Bild: DLRG-Rettungsboot in der Passauer Altstadt.
PASSAU taz | Zwanzig Zentimeter. Etwa so weit ist das schlammbraune Wasser
der Donau noch von Abbas El Sonjis Garagenluke entfernt. Der 46-jährige
Maler- und Spachtelmeister aus dem niederbayerischen Passau macht das
längliche Fenster auf: „Das da draußen war mal mein Garten“, sagt er.
Zu sehen sind davon nur noch die Baumkronen. „Das ist mein Grill.“ Er zeigt
auf die Spitze eines kleinen Schornsteins aus rotem Ziegel, die noch aus
dem Wasser ragt. „Auf der Terrasse die Couch, das Gewächshaus, alles weg.“
Seit Sonntag steige das Wasser, erzählt er.

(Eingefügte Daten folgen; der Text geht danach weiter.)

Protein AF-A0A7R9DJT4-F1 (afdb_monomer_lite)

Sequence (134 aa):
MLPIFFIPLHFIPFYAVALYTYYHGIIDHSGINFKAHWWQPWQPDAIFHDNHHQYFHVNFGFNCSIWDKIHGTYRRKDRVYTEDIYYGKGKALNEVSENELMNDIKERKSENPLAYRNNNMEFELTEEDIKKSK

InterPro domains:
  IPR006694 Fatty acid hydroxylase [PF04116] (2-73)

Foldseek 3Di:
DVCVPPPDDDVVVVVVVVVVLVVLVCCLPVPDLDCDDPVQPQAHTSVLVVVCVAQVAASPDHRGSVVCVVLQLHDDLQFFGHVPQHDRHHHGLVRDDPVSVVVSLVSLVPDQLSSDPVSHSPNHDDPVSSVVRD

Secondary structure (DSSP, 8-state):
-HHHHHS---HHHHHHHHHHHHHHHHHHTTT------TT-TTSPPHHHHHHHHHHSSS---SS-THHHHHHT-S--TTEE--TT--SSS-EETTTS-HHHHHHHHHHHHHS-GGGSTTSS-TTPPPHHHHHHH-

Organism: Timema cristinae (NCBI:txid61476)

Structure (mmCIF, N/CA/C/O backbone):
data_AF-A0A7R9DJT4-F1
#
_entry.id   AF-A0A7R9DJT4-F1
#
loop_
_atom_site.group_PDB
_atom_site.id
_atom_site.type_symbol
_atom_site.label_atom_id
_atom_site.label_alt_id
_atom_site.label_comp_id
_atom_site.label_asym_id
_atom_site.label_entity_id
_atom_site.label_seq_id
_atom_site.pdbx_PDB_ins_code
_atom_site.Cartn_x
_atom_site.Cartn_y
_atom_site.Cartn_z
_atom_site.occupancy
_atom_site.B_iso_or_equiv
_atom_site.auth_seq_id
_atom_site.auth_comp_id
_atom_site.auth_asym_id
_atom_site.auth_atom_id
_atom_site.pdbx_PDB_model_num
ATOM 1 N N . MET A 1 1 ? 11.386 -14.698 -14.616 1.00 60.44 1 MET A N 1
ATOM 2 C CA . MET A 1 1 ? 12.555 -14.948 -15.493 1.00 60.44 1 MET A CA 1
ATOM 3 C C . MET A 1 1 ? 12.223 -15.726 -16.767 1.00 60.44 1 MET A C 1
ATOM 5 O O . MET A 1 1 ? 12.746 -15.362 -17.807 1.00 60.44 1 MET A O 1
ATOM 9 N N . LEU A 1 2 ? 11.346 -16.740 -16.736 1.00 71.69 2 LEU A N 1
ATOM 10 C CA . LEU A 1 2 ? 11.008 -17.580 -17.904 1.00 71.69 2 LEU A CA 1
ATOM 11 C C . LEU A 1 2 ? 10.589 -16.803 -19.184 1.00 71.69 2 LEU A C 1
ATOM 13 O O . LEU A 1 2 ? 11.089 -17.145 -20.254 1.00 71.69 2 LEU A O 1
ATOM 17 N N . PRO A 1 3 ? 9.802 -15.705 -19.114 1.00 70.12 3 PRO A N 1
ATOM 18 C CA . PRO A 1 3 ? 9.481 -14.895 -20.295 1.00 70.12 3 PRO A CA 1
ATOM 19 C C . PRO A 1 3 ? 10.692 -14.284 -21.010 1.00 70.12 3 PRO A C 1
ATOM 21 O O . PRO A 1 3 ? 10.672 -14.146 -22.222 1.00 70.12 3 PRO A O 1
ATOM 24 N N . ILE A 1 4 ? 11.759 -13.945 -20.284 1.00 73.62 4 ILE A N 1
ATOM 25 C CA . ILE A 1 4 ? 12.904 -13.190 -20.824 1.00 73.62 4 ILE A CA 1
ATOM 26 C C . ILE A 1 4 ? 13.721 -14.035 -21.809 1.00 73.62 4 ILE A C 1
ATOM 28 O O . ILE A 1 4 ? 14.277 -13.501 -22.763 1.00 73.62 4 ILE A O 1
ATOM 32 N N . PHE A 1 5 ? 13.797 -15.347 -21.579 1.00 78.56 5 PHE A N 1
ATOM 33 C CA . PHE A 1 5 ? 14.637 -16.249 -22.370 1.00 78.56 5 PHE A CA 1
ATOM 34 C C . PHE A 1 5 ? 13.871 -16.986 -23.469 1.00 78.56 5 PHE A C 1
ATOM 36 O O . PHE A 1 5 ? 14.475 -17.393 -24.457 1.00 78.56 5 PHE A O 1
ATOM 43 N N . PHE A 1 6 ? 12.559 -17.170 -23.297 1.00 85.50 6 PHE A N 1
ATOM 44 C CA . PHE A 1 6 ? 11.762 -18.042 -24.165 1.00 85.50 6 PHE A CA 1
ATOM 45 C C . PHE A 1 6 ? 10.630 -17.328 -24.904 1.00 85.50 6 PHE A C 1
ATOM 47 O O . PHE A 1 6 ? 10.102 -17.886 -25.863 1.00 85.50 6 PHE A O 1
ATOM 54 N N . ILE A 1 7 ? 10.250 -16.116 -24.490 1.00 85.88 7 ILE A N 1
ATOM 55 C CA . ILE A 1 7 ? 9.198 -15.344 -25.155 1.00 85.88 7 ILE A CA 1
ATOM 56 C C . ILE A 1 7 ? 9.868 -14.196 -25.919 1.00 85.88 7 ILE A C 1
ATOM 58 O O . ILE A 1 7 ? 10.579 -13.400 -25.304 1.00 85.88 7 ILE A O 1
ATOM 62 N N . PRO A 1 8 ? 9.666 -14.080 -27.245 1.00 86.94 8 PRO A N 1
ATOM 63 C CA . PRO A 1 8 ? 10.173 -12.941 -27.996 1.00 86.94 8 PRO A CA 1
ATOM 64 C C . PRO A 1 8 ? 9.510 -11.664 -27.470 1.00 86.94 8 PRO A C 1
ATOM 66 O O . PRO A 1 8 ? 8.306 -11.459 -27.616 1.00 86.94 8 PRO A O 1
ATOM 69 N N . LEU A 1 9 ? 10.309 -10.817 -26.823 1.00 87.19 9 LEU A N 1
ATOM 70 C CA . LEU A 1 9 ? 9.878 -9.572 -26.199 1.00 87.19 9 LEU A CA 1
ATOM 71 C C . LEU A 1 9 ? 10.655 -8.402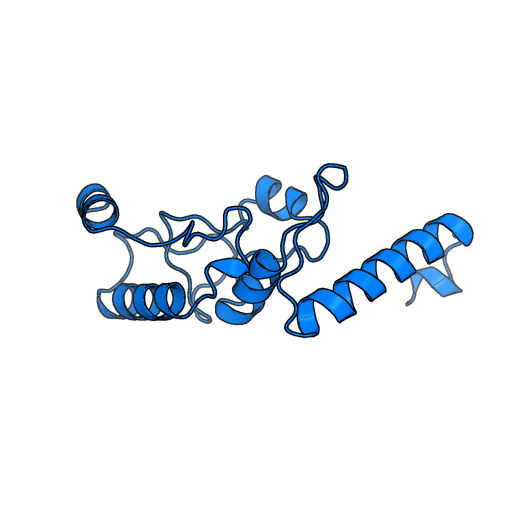 -26.795 1.00 87.19 9 LEU A C 1
ATOM 73 O O . LEU A 1 9 ? 11.849 -8.497 -27.079 1.00 87.19 9 LEU A O 1
ATOM 77 N N . HIS A 1 10 ? 9.988 -7.261 -26.944 1.00 90.56 10 HIS A N 1
ATOM 78 C CA . HIS A 1 10 ? 10.674 -6.023 -27.286 1.00 90.56 10 HIS A CA 1
ATOM 79 C C . HIS A 1 10 ? 11.540 -5.582 -26.098 1.00 90.56 10 HIS A C 1
ATOM 81 O O . HIS A 1 10 ? 11.026 -5.220 -25.040 1.00 90.56 10 HIS A O 1
ATOM 87 N N . PHE A 1 11 ? 12.862 -5.595 -26.279 1.00 89.19 11 PHE A N 1
ATOM 88 C CA . PHE A 1 11 ? 13.813 -5.318 -25.198 1.00 89.19 11 PHE A CA 1
ATOM 89 C C . PHE A 1 11 ? 13.643 -3.926 -24.585 1.00 89.19 11 PHE A C 1
ATOM 91 O O . PHE A 1 11 ? 13.699 -3.787 -23.370 1.00 89.19 11 PHE A O 1
ATOM 98 N N . ILE A 1 12 ? 13.393 -2.901 -25.405 1.00 92.81 12 ILE A N 1
ATOM 99 C CA . ILE A 1 12 ? 13.260 -1.515 -24.933 1.00 92.81 12 ILE A CA 1
ATOM 100 C C . ILE A 1 12 ? 12.126 -1.361 -23.901 1.00 92.81 12 ILE A C 1
ATOM 102 O O . ILE A 1 12 ? 12.424 -0.965 -22.774 1.00 92.81 12 ILE A O 1
ATOM 106 N N . PRO A 1 13 ? 10.850 -1.679 -24.211 1.00 93.06 13 PRO A N 1
ATOM 107 C CA . PRO A 1 13 ? 9.777 -1.551 -23.226 1.00 93.06 13 PRO A CA 1
ATOM 108 C C . PRO A 1 13 ? 9.973 -2.486 -22.029 1.00 93.06 13 PRO A C 1
ATOM 110 O O . PRO A 1 13 ? 9.661 -2.094 -20.908 1.00 93.06 13 PRO A O 1
ATOM 113 N N . PHE A 1 14 ? 10.540 -3.681 -22.234 1.00 90.88 14 PHE A N 1
ATOM 114 C CA . PHE A 1 14 ? 10.866 -4.583 -21.131 1.00 90.88 14 PHE A CA 1
ATOM 115 C C . PHE A 1 14 ? 11.834 -3.934 -20.132 1.00 90.88 14 PHE A C 1
ATOM 117 O O . PHE A 1 14 ? 11.525 -3.856 -18.944 1.00 90.88 14 PHE A O 1
ATOM 124 N N . TYR A 1 15 ? 12.978 -3.430 -20.603 1.00 91.56 15 TYR A N 1
ATOM 125 C CA . TYR A 1 15 ? 13.961 -2.788 -19.732 1.00 91.56 15 TYR A CA 1
ATOM 126 C C . TYR A 1 15 ? 13.433 -1.492 -19.123 1.00 91.56 15 TYR A C 1
ATOM 128 O O . TYR A 1 15 ? 13.725 -1.225 -17.962 1.00 91.56 15 TYR A O 1
ATOM 136 N N . ALA A 1 16 ? 12.626 -0.717 -19.853 1.00 94.12 16 ALA A N 1
ATOM 137 C CA . ALA A 1 16 ? 11.995 0.483 -19.310 1.00 94.12 16 ALA A CA 1
ATOM 138 C C . ALA A 1 16 ? 11.109 0.153 -18.097 1.00 94.12 16 ALA A C 1
ATOM 140 O O . ALA A 1 16 ? 11.258 0.774 -17.046 1.00 94.12 16 ALA A O 1
ATOM 141 N N . VAL A 1 17 ? 10.246 -0.865 -18.209 1.00 92.69 17 VAL A N 1
ATOM 142 C CA . VAL A 1 17 ? 9.405 -1.324 -17.092 1.00 92.69 17 VAL A CA 1
ATOM 143 C C . VAL A 1 17 ? 10.260 -1.920 -15.977 1.00 92.69 17 VAL A C 1
ATOM 145 O O . VAL A 1 17 ? 10.069 -1.561 -14.821 1.00 92.69 17 VAL A O 1
ATOM 148 N N . ALA A 1 18 ? 11.232 -2.776 -16.299 1.00 92.31 18 ALA A N 1
ATOM 149 C CA . ALA A 1 18 ? 12.082 -3.408 -15.294 1.00 92.31 18 ALA A CA 1
ATOM 150 C C . ALA A 1 18 ? 12.849 -2.365 -14.467 1.00 92.31 18 ALA A C 1
ATOM 152 O O . ALA A 1 18 ? 12.768 -2.370 -13.240 1.00 92.31 18 ALA A O 1
ATOM 153 N N . LEU A 1 19 ? 13.536 -1.427 -15.123 1.00 94.44 19 LEU A N 1
ATOM 154 C CA . LEU A 1 19 ? 14.265 -0.350 -14.450 1.00 94.44 19 LEU A CA 1
ATOM 155 C C . LEU A 1 19 ? 13.332 0.522 -13.610 1.00 94.44 19 LEU A C 1
ATOM 157 O O . LEU A 1 19 ? 13.670 0.852 -12.477 1.00 94.44 19 LEU A O 1
ATOM 161 N N . TYR A 1 20 ? 12.145 0.843 -14.130 1.00 94.06 20 TYR A N 1
ATOM 162 C CA . TYR A 1 20 ? 11.126 1.577 -13.388 1.00 94.06 20 TYR A CA 1
ATOM 163 C C . TYR A 1 20 ? 10.706 0.843 -12.106 1.00 94.06 20 TYR A C 1
ATOM 165 O O . TYR A 1 20 ? 10.711 1.452 -11.035 1.00 94.06 20 TYR A O 1
ATOM 173 N N . THR A 1 21 ? 10.404 -0.458 -12.191 1.00 93.38 21 THR A N 1
ATOM 174 C CA . THR A 1 21 ? 10.021 -1.270 -11.023 1.00 93.38 21 THR A CA 1
ATOM 175 C C . THR A 1 21 ? 11.160 -1.402 -10.016 1.00 93.38 21 THR A C 1
ATOM 177 O O . THR A 1 21 ? 10.929 -1.279 -8.820 1.00 93.38 21 THR A O 1
ATOM 180 N N . TYR A 1 22 ? 12.403 -1.575 -10.483 1.00 93.69 22 TYR A N 1
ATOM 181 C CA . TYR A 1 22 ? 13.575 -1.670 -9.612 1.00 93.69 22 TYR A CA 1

Eigentlich trennt ein kleiner Spazierweg sein Gartengrundstück vom Fluss.
Jetzt sind nur noch die Laternen zu sehen, die den Weg nachts beleuchten.
„Dahinter geht das Ufer normalerweise noch zwei Meter steil nach unten“,
erklärt El Sonji. „Ich hätte nie gedacht, dass das Wasser jemals so hoch
steigt.“
Am Montagmittag wurde in Passau ein neuer Hochwasserrekord gemessen. Die
Donau hatte einen Pegelstand von 12,50 Metern erreicht. Damit steht das
Wasser in der „Dreiflüssestadt“, in der sich Donau, Inn und Ilz treffen,
bereits so hoch wie seit sechzig Jahren nicht mehr. Der Scheitelpunkt ist
aber noch nicht erreicht.
Die Passauer Altstadt und andere Teile des Zentrums sind überflutet.

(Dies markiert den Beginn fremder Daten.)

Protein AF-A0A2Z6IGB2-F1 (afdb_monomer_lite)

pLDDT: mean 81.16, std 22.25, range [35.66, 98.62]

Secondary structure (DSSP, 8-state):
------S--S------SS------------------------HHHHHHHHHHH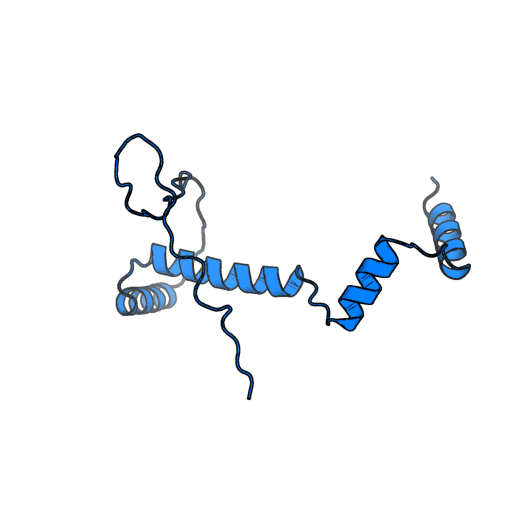HHTTS-HHHHHHHHHHHHHHHHHHHHH-----HHHHHHHHHHHHSPPPPPHHHHHHHHHHHHHS--

Foldseek 3Di:
DDDDDPDPPDPDDDDDPPDDDDDPDPPPPPPDPPDDDDDDDDPVVQVVLCVVCVVVVHHSVVSVVVVVVVVVVVVCCVPPDDDDDPVRVVVVVCCVVPPDDDDPV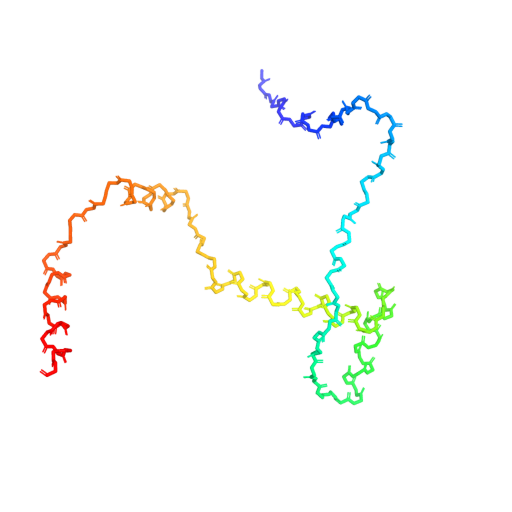VVVVVVVVCVVPDD

InterPro domains:
  IPR010985 Ribbon-helix-helix [SSF47598] (33-110)
  IPR014795 Antitoxin TacA 1-like [PF08681] (36-114)
  IPR014795 Antitoxin TacA 1-like [PTHR35401] (33-116)

Radius of gyration: 26.77 Å; chains: 1; bounding box: 69×46×62 Å

Sequence (119 aa):
MSTDKWRTLSLLPYIHPNGAAMLNTPEKHDKPRNARLEARVSSDQKDFFQRAASLTGRTLSEFVIDSTQEAAAKIVQEHEVIRLSREEQVAFVSALLAPSEPGARIDKAVRSYRQKTRP

Structure (mmCIF, N/CA/C/O backbone):
data_AF-A0A2Z6IGB2-F1
#
_entry.id   AF-A0A2Z6IGB2-F1
#
loop_
_atom_site.group_PDB
_atom_site.id
_atom_site.type_symbol
_atom_site.label_atom_id
_atom_site.label_alt_id
_atom_site.label_comp_id
_atom_site.label_asym_id
_atom_site.label_entity_id
_atom_site.label_seq_id
_atom_site.pdbx_PDB_ins_code
_atom_site.Cartn_x
_atom_site.Cartn_y
_atom_site.Cartn_z
_atom_site.occupancy
_atom_site.B_iso_or_equiv
_atom_site.auth_seq_id
_atom_site.auth_comp_id
_atom_site.auth_asym_id
_atom_site.auth_atom_id
_atom_site.pdbx_PDB_model_num
ATOM 1 N N . MET A 1 1 ? -13.632 21.995 -39.608 1.00 35.66 1 MET A N 1
ATOM 2 C CA . MET A 1 1 ? -13.009 22.101 -38.272 1.00 35.66 1 MET A CA 1
ATOM 3 C C . MET A 1 1 ? -13.350 20.842 -37.499 1.00 35.66 1 MET A C 1
ATOM 5 O O . MET A 1 1 ? -14.515 20.479 -37.436 1.00 35.66 1 MET A O 1
ATOM 9 N N . SER A 1 2 ? -12.305 20.132 -37.085 1.00 41.81 2 SER A N 1
ATOM 10 C CA . SER A 1 2 ? -12.315 18.812 -36.447 1.00 41.81 2 SER A CA 1
ATOM 11 C C . SER A 1 2 ? -12.819 18.881 -35.005 1.00 41.81 2 SER A C 1
ATOM 13 O O . SER A 1 2 ? -12.464 19.842 -34.328 1.00 41.81 2 SER A O 1
ATOM 15 N N . THR A 1 3 ? -13.548 17.853 -34.553 1.00 40.12 3 THR A N 1
ATOM 16 C CA . THR A 1 3 ? -13.389 17.256 -33.211 1.00 40.12 3 THR A CA 1
ATOM 17 C C . THR A 1 3 ? -14.114 15.907 -33.088 1.00 40.12 3 THR A C 1
ATOM 19 O O . THR A 1 3 ? -15.154 15.649 -33.693 1.00 40.12 3 THR A O 1
ATOM 22 N N . ASP A 1 4 ? -13.466 15.041 -32.316 1.00 38.66 4 ASP A N 1
ATOM 23 C CA . ASP A 1 4 ? -13.559 13.589 -32.161 1.00 38.66 4 ASP A CA 1
ATOM 24 C C . ASP A 1 4 ? -14.931 12.964 -31.838 1.00 38.66 4 ASP A C 1
ATOM 26 O O . ASP A 1 4 ? -15.589 13.308 -30.858 1.00 38.66 4 ASP A O 1
ATOM 30 N N . LYS A 1 5 ? -15.305 11.927 -32.610 1.00 49.81 5 LYS A N 1
ATOM 31 C CA . LYS A 1 5 ? -16.540 11.123 -32.460 1.00 49.81 5 LYS A CA 1
ATOM 3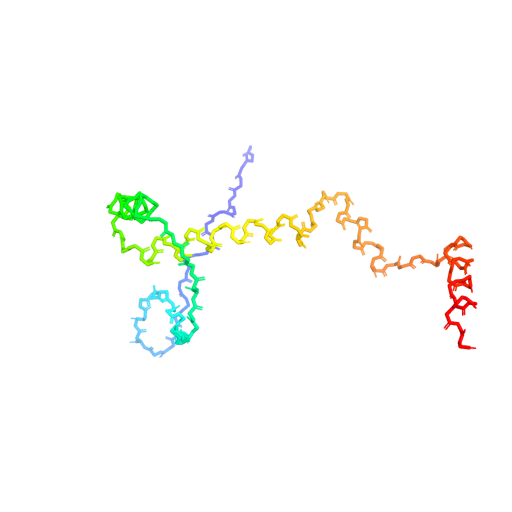2 C C . LYS A 1 5 ? -16.335 9.727 -31.840 1.00 49.81 5 LYS A C 1
ATOM 34 O O . LYS A 1 5 ? -17.194 8.864 -31.986 1.00 49.81 5 LYS A O 1
ATOM 39 N N . TRP A 1 6 ? -15.238 9.477 -31.126 1.00 42.06 6 TRP A N 1
ATOM 40 C CA . TRP A 1 6 ? -14.909 8.128 -30.621 1.00 42.06 6 TRP A CA 1
ATOM 41 C C . TRP A 1 6 ? -15.162 7.920 -29.121 1.00 42.06 6 TRP A C 1
ATOM 43 O O . TRP A 1 6 ? -14.420 7.201 -28.459 1.00 42.06 6 TRP A O 1
ATOM 53 N N . ARG A 1 7 ? -16.212 8.533 -28.557 1.00 48.09 7 ARG A N 1
ATOM 54 C CA . ARG A 1 7 ? -16.530 8.429 -27.117 1.00 48.09 7 ARG A CA 1
ATOM 55 C C . ARG A 1 7 ? -17.886 7.810 -26.761 1.00 48.09 7 ARG A C 1
ATOM 57 O O . ARG A 1 7 ? -18.323 7.947 -25.625 1.00 48.09 7 ARG A O 1
ATOM 64 N N . THR A 1 8 ? -18.542 7.100 -27.679 1.00 49.25 8 THR A N 1
ATOM 65 C CA . THR A 1 8 ? -19.915 6.595 -27.450 1.00 49.25 8 THR A CA 1
ATOM 66 C C . THR A 1 8 ? -20.176 5.144 -27.869 1.00 49.25 8 THR A C 1
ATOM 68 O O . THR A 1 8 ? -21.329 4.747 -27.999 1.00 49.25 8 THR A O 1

Polizei und Feuerwehr sperren die Zufahrtsstraßen. In der Altstadt musste
zum Teil der Strom abgestellt werden, jetzt gibt es Probleme mit der
Trinkwasserversorgung. 150 Bundeswehrsoldaten wurden als Helfer in die
Stadt abkommandiert. Rettungsdienste bauen Notunterkünfte für die
evakuierten Bewohner auf.
El Sonji ist aus Furcht um seine Gerätschaften zu Hause geblieben. „Ich
habe mir gerade erst eine neue Spachtelmaschine gekauft“, sagt der Mann in
der weißen Arbeitshose. „14.000 Euro!“ Dann zeigt er auf die Zementsäcke,
die daneben lagern. „Wenn das nass wird, ist alles hin.“
## Den Humor behalten
Nachbarin Judith Bachl indes versucht sich von der Flutkatastrophe nicht
die Laune verderben zu lassen. „Man muss das mit Humor nehmen“, sagt die
54-Jährige. „Alles andere bringt ja nichts.“
Der Keller ihres Hauses ist bereits vollgelaufen. Die Geweihe und
Wolperdinger, die den Partykeller schmücken, sind noch an der Wand
befestigt. Die restlichen Möbel hat Bachl notdürftig in einer Ecke des
Kellers gestapelt. „Seit heute Morgen kommt es hier aus dem Kanal“, sagt
die Frau und zeigt auf die beiden Öffnungen im Boden, aus denen das Wasser
nach oben quillt. Fünf Pumpen haben die Bachls bereits aufgestellt, die das
Wasser über Schläuche auf den Hof hinaus befördern – mit mäßigem Erfolg.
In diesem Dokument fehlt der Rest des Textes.